Reading through the book is unlikely to provide any insights into how to value cryptocurrencies or how digital currencies, such as Bitcoin, are likely to replace government-issued money as a store of value, a medium of exchange, or a unit of account. However, Prasad offers a glimpse into the potential for digital currencies in the chapter “The Case for Central Bank Digital Currencies”. He maintains that CBDCs can improve efficiency on the wholesale side by improving the way central banks distribute reserves to commercial banks for payment, clearing, and settlement. On the retail side, CBDCs may offer several benefits, including providing a backup payment system, promoting financial inclusion, and improving monetary and fiscal policy.
Although these chapters may seem to be of greater interest to monetary economists and central bankers than to investors, Prasad provides some insights from which investors may benefit. He recaps a study that analysed how policies by some European countries to reduce the use of cash shrank the shadow economy and increased tax revenues. The thoughtful investor might ask which investments will benefit from these increased tax revenues. Will the additional revenues be used to fund infrastructure spending? Will countries use the windfall to finance alternative energy projects? Perhaps countries ruled by conservative lawmakers will choose to return the money to citizens and businesses through tax cuts. If that proves to be the case, which industries are likely to benefit?
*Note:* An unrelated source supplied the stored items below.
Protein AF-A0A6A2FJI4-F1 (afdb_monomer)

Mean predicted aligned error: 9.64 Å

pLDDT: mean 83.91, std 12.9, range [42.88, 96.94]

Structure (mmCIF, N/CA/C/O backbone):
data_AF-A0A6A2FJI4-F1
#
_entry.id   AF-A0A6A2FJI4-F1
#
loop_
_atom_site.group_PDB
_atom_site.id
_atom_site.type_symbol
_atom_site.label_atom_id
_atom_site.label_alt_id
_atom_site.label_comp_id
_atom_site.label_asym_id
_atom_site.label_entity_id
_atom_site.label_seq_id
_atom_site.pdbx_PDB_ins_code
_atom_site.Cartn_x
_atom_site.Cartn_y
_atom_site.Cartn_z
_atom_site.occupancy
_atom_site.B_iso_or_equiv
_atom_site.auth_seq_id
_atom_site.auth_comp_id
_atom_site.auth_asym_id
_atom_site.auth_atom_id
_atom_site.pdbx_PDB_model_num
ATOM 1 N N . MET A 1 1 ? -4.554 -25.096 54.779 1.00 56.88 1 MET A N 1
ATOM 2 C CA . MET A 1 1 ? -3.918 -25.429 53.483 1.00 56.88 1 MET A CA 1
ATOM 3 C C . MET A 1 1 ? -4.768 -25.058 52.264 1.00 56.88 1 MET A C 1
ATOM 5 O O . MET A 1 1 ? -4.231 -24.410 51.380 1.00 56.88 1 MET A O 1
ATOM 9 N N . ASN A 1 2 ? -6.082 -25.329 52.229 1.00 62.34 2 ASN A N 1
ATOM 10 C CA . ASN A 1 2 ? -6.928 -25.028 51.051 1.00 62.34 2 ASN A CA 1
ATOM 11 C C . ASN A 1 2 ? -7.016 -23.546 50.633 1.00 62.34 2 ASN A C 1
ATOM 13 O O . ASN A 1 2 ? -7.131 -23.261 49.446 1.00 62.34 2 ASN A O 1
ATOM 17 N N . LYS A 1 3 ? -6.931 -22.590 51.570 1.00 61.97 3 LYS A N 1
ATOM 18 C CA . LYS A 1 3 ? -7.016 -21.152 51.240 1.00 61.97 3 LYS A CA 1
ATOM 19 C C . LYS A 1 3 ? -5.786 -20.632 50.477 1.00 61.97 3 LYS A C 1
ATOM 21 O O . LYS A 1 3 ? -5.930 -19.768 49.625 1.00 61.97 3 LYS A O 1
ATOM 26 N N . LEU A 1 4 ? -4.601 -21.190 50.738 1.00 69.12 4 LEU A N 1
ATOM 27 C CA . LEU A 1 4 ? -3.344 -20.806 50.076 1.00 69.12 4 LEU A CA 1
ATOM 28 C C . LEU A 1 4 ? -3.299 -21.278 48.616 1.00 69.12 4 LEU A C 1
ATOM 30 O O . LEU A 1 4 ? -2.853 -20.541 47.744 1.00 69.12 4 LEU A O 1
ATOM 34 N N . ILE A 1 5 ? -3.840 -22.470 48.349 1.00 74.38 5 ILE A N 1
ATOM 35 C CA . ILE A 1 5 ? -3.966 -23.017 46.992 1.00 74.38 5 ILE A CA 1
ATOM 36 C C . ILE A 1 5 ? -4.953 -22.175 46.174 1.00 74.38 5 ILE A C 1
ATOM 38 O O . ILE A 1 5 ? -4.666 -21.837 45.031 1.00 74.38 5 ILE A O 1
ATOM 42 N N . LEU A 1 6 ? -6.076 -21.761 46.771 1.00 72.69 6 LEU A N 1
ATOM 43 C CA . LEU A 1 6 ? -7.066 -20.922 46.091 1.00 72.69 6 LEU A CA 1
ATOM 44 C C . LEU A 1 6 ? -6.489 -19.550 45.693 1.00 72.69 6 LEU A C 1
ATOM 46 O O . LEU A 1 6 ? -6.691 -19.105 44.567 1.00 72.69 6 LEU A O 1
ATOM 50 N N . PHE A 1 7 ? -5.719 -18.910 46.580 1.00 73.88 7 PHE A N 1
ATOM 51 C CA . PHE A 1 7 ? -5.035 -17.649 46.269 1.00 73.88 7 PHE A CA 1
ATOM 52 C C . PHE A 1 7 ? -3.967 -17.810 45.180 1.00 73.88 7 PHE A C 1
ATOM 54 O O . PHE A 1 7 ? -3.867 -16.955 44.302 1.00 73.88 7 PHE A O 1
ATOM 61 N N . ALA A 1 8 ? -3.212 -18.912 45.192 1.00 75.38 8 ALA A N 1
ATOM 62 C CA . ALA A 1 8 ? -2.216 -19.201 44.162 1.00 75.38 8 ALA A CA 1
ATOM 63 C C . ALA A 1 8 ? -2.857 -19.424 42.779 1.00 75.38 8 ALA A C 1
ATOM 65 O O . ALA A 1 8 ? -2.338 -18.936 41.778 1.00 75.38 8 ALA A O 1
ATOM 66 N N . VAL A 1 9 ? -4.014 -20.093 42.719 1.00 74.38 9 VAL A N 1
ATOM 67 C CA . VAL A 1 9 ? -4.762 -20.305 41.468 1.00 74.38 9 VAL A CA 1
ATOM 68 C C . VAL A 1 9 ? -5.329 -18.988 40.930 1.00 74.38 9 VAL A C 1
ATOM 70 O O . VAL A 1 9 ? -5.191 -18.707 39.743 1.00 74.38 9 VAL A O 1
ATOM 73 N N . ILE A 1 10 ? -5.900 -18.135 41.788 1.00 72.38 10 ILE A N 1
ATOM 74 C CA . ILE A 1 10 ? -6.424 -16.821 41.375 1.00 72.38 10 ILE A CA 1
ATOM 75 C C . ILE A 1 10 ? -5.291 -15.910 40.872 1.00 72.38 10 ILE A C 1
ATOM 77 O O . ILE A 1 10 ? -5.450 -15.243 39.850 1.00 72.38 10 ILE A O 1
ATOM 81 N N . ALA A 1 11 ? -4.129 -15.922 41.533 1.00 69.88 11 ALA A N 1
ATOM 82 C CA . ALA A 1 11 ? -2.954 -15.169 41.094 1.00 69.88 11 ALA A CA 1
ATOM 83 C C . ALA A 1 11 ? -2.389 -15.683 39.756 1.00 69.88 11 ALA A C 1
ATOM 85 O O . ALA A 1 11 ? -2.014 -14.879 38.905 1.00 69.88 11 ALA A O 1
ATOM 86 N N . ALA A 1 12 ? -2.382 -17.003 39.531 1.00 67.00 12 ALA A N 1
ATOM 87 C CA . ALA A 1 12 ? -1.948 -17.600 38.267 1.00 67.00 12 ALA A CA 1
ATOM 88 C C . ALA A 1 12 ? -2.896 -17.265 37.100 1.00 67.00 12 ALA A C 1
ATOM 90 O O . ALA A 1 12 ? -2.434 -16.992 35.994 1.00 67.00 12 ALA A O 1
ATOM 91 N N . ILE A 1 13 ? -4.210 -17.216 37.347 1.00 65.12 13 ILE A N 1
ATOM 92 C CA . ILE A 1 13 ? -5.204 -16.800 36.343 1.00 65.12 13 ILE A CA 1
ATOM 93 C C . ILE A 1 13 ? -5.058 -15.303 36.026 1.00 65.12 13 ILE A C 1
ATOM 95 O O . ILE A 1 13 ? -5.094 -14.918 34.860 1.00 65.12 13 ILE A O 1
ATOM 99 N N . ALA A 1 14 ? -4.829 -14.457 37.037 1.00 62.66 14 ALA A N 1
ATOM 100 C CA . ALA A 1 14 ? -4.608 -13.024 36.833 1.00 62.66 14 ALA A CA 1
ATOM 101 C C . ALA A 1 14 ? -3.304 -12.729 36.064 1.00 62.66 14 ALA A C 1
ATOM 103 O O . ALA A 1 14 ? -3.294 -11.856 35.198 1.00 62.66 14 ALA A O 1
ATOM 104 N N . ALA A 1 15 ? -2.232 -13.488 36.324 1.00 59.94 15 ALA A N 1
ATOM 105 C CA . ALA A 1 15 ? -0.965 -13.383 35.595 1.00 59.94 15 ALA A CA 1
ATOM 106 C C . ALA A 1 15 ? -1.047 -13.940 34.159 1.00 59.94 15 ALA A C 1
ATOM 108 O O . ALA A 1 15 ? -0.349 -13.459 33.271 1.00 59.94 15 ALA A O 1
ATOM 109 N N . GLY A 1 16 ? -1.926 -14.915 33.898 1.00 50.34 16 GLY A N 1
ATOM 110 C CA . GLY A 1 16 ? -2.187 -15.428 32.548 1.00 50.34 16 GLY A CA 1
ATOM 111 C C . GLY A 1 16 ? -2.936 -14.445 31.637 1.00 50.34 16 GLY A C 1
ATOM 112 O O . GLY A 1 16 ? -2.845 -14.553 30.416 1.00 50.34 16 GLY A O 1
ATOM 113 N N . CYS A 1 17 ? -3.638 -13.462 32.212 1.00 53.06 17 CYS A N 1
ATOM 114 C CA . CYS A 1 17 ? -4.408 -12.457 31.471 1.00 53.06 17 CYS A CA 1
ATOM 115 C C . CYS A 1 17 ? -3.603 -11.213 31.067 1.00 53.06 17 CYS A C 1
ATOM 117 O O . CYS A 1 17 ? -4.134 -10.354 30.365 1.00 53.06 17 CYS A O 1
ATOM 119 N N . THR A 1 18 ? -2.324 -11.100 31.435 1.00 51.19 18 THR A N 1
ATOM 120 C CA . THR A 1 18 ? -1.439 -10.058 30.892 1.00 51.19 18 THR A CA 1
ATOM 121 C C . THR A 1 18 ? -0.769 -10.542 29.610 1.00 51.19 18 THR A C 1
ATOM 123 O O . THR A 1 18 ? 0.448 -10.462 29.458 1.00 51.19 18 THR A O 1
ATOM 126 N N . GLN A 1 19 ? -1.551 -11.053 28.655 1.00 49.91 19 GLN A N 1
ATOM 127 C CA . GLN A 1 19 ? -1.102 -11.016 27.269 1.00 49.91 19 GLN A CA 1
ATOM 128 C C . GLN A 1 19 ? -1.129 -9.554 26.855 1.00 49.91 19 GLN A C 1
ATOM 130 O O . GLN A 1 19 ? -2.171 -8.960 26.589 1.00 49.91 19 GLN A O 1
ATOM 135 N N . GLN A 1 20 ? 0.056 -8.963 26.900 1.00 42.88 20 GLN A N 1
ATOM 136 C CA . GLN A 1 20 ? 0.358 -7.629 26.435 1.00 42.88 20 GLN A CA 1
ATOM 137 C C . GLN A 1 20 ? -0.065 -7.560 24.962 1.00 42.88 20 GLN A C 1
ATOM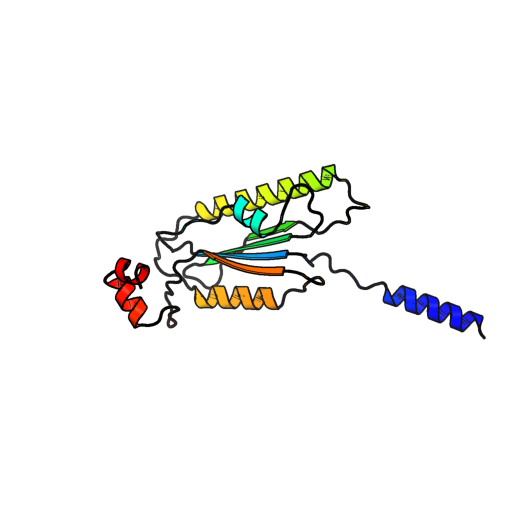 139 O O . GLN A 1 20 ? 0.674 -7.976 24.073 1.00 42.88 20 GLN A O 1
ATOM 144 N N . HIS A 1 21 ? -1.297 -7.112 24.705 1.00 43.62 21 HIS A N 1
ATOM 145 C CA . HIS A 1 21 ? -1.749 -6.779 23.363 1.00 43.62 21 HIS A CA 1
ATOM 146 C C . HIS A 1 21 ? -0.811 -5.681 22.878 1.00 43.62 21 HIS A C 1
ATOM 148 O O . HIS A 1 21 ? -0.908 -4.531 23.306 1.00 43.62 21 HIS A O 1
ATOM 154 N N . SER A 1 22 ? 0.159 -6.054 22.047 1.00 49.12 22 SER A N 1
ATOM 155 C CA . SER A 1 22 ? 1.077 -5.103 21.448 1.00 49.12 22 SER A CA 1
ATOM 156 C C . SER A 1 22 ? 0.238 -4.063 20.714 1.00 49.12 22 SER A C 1
ATOM 158 O O . SER A 1 22 ? -0.511 -4.406 19.792 1.00 49.12 22 SER A O 1
ATOM 160 N N . SER A 1 23 ? 0.368 -2.800 21.119 1.00 54.75 23 SER A N 1
ATOM 161 C CA . SER A 1 23 ? -0.319 -1.645 20.528 1.00 54.75 23 SER A CA 1
ATOM 162 C C . SER A 1 23 ? -0.010 -1.437 19.038 1.00 54.75 23 SER A C 1
ATOM 164 O O . SER A 1 23 ? -0.599 -0.563 18.413 1.00 54.75 23 SER A O 1
ATOM 166 N N . ASP A 1 24 ? 0.898 -2.237 18.474 1.00 64.19 24 ASP A N 1
ATOM 167 C CA . ASP A 1 24 ? 1.302 -2.243 17.067 1.00 64.19 24 ASP A CA 1
ATOM 168 C C . ASP A 1 24 ? 0.703 -3.400 16.242 1.00 64.19 24 ASP A C 1
ATOM 170 O O . ASP A 1 24 ? 1.120 -3.613 15.107 1.00 64.19 24 ASP A O 1
ATOM 174 N N . SER A 1 25 ? -0.264 -4.160 16.772 1.00 76.38 25 SER A N 1
ATOM 175 C CA . SER A 1 25 ? -0.998 -5.149 15.963 1.00 76.38 25 SER A CA 1
ATOM 176 C C . SER A 1 25 ? -2.204 -4.509 15.267 1.00 76.38 25 SER A C 1
ATOM 178 O O . SER A 1 25 ? -3.032 -3.859 15.907 1.00 76.38 25 SER A O 1
ATOM 180 N N . PHE A 1 26 ? -2.305 -4.702 13.952 1.00 89.44 26 PHE A N 1
ATOM 181 C CA . PHE A 1 26 ? -3.394 -4.183 13.121 1.00 89.44 26 PHE A CA 1
ATOM 182 C C . PHE A 1 26 ? -4.246 -5.330 12.584 1.00 89.44 26 PHE A C 1
ATOM 184 O O . PHE A 1 26 ? -3.744 -6.428 12.351 1.00 89.44 26 PHE A O 1
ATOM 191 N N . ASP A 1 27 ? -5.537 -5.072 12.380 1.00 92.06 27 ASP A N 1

Innovations produce winners and losers by creating new opportunities and challenges for incumbents. Financial industry innovations are no different. Understanding some of the current and potential future changes will enable analysts to better determine which businesses and industries are likely to prosper and which are likely to suffer. The Future of Money provides readers with a window into some of the opportunities and challenges that lie ahead for the financial sector.
The writer is associate professor of finance at St John’s University, Staten Island, New York.